Call to encourage LARC use ahead of the Pill

GPs should encourage women to use long-acting reversible contraceptives (LARCs) instead of the ‘outdated’ contraceptive Pill, a leading sexual health expert has advised.

James Trusell, professor of public affairs at the University of Princeton and visiting professor at Hull York Medical School, warned that one in 12 women who take the Pill will suffer an unwanted pregnancy.

‘The Pill is an outdated contraceptive method that is very difficult for women to take every day,’ she told the British Pregnancy Advisory Service’s Future of Abortion conference in central London earlier this week

‘8 per cent of women will experience an unintended pregnancy within the first year of using the Pill.’

Professor Trusell also criticised the use of emergency contraception saying that it has no impact on the rates of unintended pregnancies, as long as unprotected intercourse remained as prevalent as it currently is.

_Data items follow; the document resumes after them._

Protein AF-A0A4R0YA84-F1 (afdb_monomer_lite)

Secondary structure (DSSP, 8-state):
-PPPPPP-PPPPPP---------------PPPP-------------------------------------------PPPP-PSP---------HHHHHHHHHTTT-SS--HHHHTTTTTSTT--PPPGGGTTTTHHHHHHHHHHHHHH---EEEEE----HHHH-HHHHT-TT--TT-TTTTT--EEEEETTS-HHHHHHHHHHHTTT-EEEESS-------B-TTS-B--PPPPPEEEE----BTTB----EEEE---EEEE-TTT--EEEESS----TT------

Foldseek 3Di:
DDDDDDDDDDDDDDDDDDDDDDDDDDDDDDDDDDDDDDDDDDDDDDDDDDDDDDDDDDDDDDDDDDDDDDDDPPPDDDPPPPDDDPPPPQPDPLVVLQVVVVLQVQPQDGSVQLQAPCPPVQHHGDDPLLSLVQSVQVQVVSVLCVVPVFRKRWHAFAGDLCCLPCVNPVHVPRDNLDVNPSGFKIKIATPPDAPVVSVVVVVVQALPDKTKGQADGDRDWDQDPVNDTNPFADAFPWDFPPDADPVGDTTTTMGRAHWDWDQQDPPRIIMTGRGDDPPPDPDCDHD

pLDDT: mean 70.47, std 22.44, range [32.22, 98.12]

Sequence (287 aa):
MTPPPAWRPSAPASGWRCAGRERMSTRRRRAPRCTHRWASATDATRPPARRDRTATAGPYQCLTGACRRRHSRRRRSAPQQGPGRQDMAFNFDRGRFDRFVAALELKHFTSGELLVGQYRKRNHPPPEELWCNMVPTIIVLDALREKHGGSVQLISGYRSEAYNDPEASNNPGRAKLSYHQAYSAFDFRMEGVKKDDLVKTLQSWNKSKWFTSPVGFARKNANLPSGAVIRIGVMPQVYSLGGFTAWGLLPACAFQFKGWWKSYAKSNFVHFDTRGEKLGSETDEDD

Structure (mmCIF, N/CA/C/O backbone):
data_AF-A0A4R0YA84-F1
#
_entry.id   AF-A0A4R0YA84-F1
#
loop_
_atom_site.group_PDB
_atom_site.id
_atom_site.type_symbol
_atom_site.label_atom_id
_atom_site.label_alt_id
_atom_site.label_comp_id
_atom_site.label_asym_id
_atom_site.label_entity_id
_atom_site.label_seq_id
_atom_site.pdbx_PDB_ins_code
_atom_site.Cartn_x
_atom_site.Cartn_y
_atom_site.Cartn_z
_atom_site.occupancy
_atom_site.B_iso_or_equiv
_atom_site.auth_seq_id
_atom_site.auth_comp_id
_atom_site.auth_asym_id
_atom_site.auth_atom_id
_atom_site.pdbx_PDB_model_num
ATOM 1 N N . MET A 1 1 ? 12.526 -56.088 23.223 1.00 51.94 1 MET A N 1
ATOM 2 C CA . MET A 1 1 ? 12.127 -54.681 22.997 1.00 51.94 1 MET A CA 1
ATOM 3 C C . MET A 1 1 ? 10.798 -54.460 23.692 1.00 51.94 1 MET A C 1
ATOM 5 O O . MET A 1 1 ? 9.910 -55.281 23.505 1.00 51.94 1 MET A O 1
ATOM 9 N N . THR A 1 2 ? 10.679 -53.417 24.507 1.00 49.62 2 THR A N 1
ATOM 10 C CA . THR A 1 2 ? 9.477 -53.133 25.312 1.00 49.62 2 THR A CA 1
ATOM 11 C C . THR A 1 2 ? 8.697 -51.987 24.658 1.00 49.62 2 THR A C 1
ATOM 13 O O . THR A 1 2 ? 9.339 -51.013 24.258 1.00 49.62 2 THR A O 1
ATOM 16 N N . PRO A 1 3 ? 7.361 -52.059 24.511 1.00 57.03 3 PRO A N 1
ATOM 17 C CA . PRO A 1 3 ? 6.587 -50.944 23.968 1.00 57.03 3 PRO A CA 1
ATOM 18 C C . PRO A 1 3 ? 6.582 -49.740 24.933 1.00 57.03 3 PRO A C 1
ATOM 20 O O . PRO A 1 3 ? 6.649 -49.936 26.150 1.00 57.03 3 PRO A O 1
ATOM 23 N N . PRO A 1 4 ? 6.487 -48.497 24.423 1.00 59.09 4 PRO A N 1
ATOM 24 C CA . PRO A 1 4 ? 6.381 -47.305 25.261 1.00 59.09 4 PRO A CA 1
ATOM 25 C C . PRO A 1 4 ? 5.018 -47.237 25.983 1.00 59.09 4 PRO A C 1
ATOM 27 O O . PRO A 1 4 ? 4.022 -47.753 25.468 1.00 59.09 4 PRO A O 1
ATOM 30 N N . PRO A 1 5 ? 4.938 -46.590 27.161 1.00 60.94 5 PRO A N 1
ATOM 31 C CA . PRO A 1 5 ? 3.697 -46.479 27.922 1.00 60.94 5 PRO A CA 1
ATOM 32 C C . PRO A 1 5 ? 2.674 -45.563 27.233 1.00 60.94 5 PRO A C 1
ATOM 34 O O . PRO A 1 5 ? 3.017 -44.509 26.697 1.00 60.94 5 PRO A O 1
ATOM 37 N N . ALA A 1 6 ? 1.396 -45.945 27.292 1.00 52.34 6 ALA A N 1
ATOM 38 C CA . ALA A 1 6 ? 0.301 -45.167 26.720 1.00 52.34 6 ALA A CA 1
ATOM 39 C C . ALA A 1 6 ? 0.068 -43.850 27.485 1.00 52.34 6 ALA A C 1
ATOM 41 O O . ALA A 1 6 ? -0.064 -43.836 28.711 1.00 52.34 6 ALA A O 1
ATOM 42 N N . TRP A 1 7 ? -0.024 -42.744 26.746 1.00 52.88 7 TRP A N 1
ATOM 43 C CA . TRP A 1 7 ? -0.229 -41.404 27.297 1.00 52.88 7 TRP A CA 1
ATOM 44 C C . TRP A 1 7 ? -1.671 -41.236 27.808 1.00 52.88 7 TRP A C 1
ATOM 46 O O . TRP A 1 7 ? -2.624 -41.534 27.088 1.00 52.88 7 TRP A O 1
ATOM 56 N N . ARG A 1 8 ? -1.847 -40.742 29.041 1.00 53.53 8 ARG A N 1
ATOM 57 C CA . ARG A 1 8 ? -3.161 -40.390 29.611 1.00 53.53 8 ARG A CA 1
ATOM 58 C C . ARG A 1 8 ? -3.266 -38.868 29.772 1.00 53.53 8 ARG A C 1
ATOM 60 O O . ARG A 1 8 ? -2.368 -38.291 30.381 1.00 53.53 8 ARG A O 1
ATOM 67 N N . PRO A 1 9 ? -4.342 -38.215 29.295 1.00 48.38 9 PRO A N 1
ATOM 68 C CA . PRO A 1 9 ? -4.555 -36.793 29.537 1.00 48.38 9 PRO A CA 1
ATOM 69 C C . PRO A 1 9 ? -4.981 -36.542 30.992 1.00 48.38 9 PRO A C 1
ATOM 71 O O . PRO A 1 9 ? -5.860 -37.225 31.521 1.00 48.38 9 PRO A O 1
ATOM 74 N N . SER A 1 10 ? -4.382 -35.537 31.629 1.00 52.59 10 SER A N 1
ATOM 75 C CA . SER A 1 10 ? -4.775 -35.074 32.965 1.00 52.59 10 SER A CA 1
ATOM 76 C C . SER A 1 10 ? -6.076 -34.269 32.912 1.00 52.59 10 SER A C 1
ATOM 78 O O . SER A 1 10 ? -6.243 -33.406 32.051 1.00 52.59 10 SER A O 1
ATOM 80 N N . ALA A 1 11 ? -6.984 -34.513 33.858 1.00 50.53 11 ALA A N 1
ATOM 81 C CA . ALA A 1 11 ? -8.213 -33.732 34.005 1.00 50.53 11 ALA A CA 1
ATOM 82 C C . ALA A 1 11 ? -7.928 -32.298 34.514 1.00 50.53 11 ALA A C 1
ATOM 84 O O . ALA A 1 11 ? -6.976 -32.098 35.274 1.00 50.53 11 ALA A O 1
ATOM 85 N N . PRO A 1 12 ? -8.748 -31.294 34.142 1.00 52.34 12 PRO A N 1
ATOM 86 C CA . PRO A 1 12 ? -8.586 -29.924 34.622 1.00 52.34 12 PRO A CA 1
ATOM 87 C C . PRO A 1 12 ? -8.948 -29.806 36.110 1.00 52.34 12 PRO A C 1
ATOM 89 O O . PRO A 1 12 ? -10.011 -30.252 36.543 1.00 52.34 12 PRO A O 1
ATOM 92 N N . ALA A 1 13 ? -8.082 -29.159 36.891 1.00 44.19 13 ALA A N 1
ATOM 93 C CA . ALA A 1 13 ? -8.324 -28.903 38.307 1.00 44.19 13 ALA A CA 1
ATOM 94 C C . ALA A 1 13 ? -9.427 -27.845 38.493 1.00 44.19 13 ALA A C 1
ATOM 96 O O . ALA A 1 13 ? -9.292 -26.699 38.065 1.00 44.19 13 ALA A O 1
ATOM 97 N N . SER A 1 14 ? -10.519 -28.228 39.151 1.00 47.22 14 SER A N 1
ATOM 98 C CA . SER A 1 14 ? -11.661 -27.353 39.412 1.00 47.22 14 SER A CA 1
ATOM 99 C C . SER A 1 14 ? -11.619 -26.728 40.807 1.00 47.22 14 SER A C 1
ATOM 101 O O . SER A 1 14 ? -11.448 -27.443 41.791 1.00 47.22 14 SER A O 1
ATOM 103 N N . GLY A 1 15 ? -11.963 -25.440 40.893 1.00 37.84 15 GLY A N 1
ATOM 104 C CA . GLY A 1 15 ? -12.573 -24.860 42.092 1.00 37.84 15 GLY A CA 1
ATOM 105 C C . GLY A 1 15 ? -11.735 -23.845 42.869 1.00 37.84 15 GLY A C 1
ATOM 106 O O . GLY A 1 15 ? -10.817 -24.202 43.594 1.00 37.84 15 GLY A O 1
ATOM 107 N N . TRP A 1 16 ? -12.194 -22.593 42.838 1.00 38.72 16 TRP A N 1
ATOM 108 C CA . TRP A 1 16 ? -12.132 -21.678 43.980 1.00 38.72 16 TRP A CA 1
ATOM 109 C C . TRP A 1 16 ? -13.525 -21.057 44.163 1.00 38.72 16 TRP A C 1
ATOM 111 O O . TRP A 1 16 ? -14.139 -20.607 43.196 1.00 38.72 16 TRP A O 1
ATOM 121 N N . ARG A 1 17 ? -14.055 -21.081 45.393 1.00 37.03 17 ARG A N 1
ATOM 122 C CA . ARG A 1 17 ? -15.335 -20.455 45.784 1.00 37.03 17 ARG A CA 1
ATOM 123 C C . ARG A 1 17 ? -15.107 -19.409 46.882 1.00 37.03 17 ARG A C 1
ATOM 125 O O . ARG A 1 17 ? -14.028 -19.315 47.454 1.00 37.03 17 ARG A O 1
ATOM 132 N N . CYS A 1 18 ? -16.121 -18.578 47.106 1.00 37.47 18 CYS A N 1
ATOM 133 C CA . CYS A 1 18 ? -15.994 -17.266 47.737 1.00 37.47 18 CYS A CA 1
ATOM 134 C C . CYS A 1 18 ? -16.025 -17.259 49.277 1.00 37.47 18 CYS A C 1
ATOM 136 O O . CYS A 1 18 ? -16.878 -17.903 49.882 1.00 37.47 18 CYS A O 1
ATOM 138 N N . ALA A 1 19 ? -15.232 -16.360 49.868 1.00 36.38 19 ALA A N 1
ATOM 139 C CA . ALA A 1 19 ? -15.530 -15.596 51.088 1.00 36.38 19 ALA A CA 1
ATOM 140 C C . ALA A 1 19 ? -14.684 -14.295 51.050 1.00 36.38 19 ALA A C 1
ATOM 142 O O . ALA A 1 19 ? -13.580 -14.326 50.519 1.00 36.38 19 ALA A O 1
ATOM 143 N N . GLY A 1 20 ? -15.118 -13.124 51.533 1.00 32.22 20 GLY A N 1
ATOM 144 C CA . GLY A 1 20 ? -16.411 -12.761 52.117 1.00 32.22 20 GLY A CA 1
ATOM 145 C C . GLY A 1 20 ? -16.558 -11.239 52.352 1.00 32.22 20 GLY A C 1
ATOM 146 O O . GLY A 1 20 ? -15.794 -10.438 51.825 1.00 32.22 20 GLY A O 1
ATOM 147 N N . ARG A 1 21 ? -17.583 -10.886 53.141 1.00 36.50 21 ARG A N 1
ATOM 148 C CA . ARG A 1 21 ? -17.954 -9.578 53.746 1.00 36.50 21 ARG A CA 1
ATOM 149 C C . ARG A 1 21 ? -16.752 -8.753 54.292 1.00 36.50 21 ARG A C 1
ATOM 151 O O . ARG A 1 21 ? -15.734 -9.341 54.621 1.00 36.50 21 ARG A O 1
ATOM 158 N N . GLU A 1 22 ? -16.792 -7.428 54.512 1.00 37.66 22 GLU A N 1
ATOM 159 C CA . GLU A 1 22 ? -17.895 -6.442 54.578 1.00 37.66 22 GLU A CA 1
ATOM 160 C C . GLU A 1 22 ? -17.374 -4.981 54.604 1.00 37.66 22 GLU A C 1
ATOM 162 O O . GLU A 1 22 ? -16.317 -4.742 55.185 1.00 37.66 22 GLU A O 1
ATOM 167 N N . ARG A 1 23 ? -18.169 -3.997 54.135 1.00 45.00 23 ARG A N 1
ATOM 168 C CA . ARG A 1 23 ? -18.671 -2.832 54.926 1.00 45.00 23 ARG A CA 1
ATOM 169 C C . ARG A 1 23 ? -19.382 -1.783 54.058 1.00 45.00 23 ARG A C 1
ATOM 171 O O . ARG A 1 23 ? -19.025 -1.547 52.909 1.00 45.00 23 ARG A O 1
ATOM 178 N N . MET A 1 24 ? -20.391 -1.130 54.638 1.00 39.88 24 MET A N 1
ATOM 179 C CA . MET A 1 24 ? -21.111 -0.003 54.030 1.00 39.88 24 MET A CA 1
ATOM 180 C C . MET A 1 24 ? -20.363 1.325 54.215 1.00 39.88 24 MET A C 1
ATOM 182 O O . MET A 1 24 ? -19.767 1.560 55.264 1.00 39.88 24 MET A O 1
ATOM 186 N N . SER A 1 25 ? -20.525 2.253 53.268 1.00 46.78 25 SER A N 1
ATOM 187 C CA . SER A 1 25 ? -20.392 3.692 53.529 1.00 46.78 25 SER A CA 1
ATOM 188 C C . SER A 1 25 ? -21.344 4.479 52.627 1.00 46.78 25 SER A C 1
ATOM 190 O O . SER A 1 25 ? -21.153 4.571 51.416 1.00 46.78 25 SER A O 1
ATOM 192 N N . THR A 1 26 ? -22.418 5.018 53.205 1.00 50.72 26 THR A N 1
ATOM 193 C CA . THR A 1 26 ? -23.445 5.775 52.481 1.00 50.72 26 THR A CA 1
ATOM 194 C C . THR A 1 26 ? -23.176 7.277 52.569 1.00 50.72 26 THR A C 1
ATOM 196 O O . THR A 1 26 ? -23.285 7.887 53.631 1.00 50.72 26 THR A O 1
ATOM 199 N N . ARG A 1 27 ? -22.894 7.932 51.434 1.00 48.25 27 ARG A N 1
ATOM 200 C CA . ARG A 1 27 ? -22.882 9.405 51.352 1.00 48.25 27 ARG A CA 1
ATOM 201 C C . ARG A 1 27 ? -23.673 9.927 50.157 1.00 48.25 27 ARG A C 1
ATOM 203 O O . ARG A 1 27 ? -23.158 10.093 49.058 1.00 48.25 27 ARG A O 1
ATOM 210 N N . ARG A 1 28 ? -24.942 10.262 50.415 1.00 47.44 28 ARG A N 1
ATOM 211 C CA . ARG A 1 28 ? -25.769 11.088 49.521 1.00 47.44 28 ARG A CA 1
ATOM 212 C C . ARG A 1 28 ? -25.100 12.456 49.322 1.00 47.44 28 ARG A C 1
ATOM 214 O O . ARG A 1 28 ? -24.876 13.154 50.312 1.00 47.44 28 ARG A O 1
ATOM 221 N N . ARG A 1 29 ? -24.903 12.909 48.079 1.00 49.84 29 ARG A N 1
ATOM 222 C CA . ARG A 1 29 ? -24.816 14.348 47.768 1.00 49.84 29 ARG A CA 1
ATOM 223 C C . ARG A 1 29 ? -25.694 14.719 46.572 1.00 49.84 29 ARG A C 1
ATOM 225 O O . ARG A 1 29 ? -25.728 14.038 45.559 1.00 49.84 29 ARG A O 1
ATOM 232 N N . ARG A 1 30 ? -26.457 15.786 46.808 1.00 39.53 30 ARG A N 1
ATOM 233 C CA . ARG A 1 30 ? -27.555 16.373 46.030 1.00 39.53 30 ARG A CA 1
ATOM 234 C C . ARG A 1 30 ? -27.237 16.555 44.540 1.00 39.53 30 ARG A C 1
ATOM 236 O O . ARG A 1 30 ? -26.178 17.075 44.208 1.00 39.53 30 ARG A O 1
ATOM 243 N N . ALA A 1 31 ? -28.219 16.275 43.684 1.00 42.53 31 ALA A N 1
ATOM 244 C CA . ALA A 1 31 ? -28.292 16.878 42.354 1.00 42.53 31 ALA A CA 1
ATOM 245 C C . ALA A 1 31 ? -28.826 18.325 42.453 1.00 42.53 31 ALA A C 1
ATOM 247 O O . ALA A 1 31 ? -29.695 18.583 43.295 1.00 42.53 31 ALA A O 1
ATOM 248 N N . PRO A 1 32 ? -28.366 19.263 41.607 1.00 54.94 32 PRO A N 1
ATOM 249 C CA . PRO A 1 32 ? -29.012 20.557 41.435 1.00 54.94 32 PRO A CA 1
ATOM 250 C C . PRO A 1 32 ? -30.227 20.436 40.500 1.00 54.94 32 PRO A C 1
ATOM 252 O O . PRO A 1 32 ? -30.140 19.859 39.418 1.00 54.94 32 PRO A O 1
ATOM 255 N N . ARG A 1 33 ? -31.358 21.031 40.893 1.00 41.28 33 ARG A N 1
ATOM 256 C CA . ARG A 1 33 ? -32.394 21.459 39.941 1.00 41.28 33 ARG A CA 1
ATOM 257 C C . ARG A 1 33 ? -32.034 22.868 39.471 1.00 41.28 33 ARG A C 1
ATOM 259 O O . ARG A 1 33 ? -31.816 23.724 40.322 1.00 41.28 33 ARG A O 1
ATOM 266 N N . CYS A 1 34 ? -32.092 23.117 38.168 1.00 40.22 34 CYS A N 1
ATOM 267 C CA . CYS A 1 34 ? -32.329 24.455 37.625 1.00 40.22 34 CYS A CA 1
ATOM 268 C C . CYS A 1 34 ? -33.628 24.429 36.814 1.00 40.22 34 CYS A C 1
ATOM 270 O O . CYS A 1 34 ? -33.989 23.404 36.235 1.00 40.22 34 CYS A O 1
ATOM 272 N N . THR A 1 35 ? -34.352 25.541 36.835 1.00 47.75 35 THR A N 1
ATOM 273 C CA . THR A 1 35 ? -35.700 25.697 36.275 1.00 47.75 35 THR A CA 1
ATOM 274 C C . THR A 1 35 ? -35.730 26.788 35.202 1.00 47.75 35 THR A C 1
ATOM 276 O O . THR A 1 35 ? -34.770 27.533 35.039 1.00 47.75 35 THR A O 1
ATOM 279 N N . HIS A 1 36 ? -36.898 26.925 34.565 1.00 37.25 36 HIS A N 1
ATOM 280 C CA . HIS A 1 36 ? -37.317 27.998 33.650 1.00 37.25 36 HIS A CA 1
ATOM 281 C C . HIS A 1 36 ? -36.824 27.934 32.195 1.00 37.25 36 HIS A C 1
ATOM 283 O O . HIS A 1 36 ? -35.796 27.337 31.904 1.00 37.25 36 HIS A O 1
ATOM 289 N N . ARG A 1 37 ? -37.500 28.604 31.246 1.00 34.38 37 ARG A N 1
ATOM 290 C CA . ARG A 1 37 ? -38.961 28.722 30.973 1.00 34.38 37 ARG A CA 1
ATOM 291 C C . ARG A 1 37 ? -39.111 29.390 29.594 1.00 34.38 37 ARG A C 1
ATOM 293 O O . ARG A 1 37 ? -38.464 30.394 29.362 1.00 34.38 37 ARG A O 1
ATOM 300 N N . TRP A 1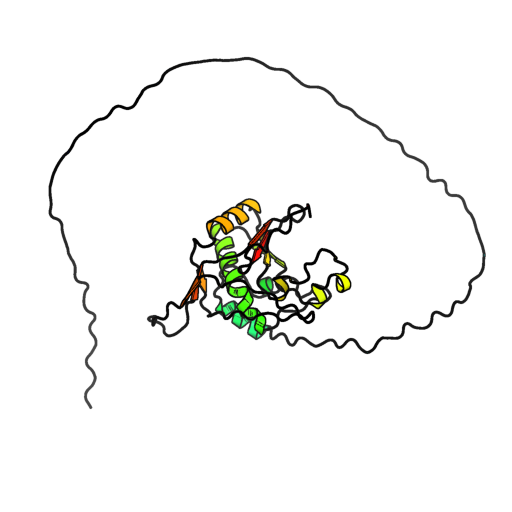 38 ? -39.985 28.835 28.751 1.00 37.88 38 TRP A N 1
ATOM 301 C CA . TRP A 1 38 ? -40.654 29.419 27.568 1.00 37.88 38 TRP A CA 1
ATOM 302 C C . TRP A 1 38 ? -40.111 30.719 26.931 1.00 37.88 38 TRP A C 1
ATOM 304 O O . TRP A 1 38 ? -40.182 31.789 27.530 1.00 37.88 38 TRP A O 1
ATOM 314 N N . ALA A 1 39 ? -39.883 30.649 25.619 1.00 36.38 39 ALA A N 1
ATOM 315 C CA . ALA A 1 39 ? -40.361 31.654 24.666 1.00 36.38 39 ALA A CA 1
ATOM 316 C C . ALA A 1 39 ? -40.902 30.921 23.419 1.00 36.38 39 ALA A C 1
ATOM 318 O O . ALA A 1 39 ? -40.421 29.829 23.110 1.00 36.38 39 ALA A O 1
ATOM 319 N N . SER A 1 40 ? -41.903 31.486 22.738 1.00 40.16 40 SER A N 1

‘LARCs are a much more effective way of reducing pregnancies. Once they are in, you can forget about them and they will provide long-term protection.

‘But it is difficult to get GPs to talk to women about the use of LARCs. Most GPs have not been trained to put in LARCs so women have to go visit specialist clinics instead.’

Earlier in the day at the conference health minister Dawn Primarolo, announced that the DoH was planning to pilot a project linking abortion services to LARC fitting services.

‘This would be a great way to reduce the rates of unintended pregnancies,’ added Professor Trusell.
NICE guidance on the use of LARCs, issued in 2005, states that switching just 7 per cent of women from the pill to LARCs could save the NHS £100 million by reducing 73,000 unwanted pregnancies each year.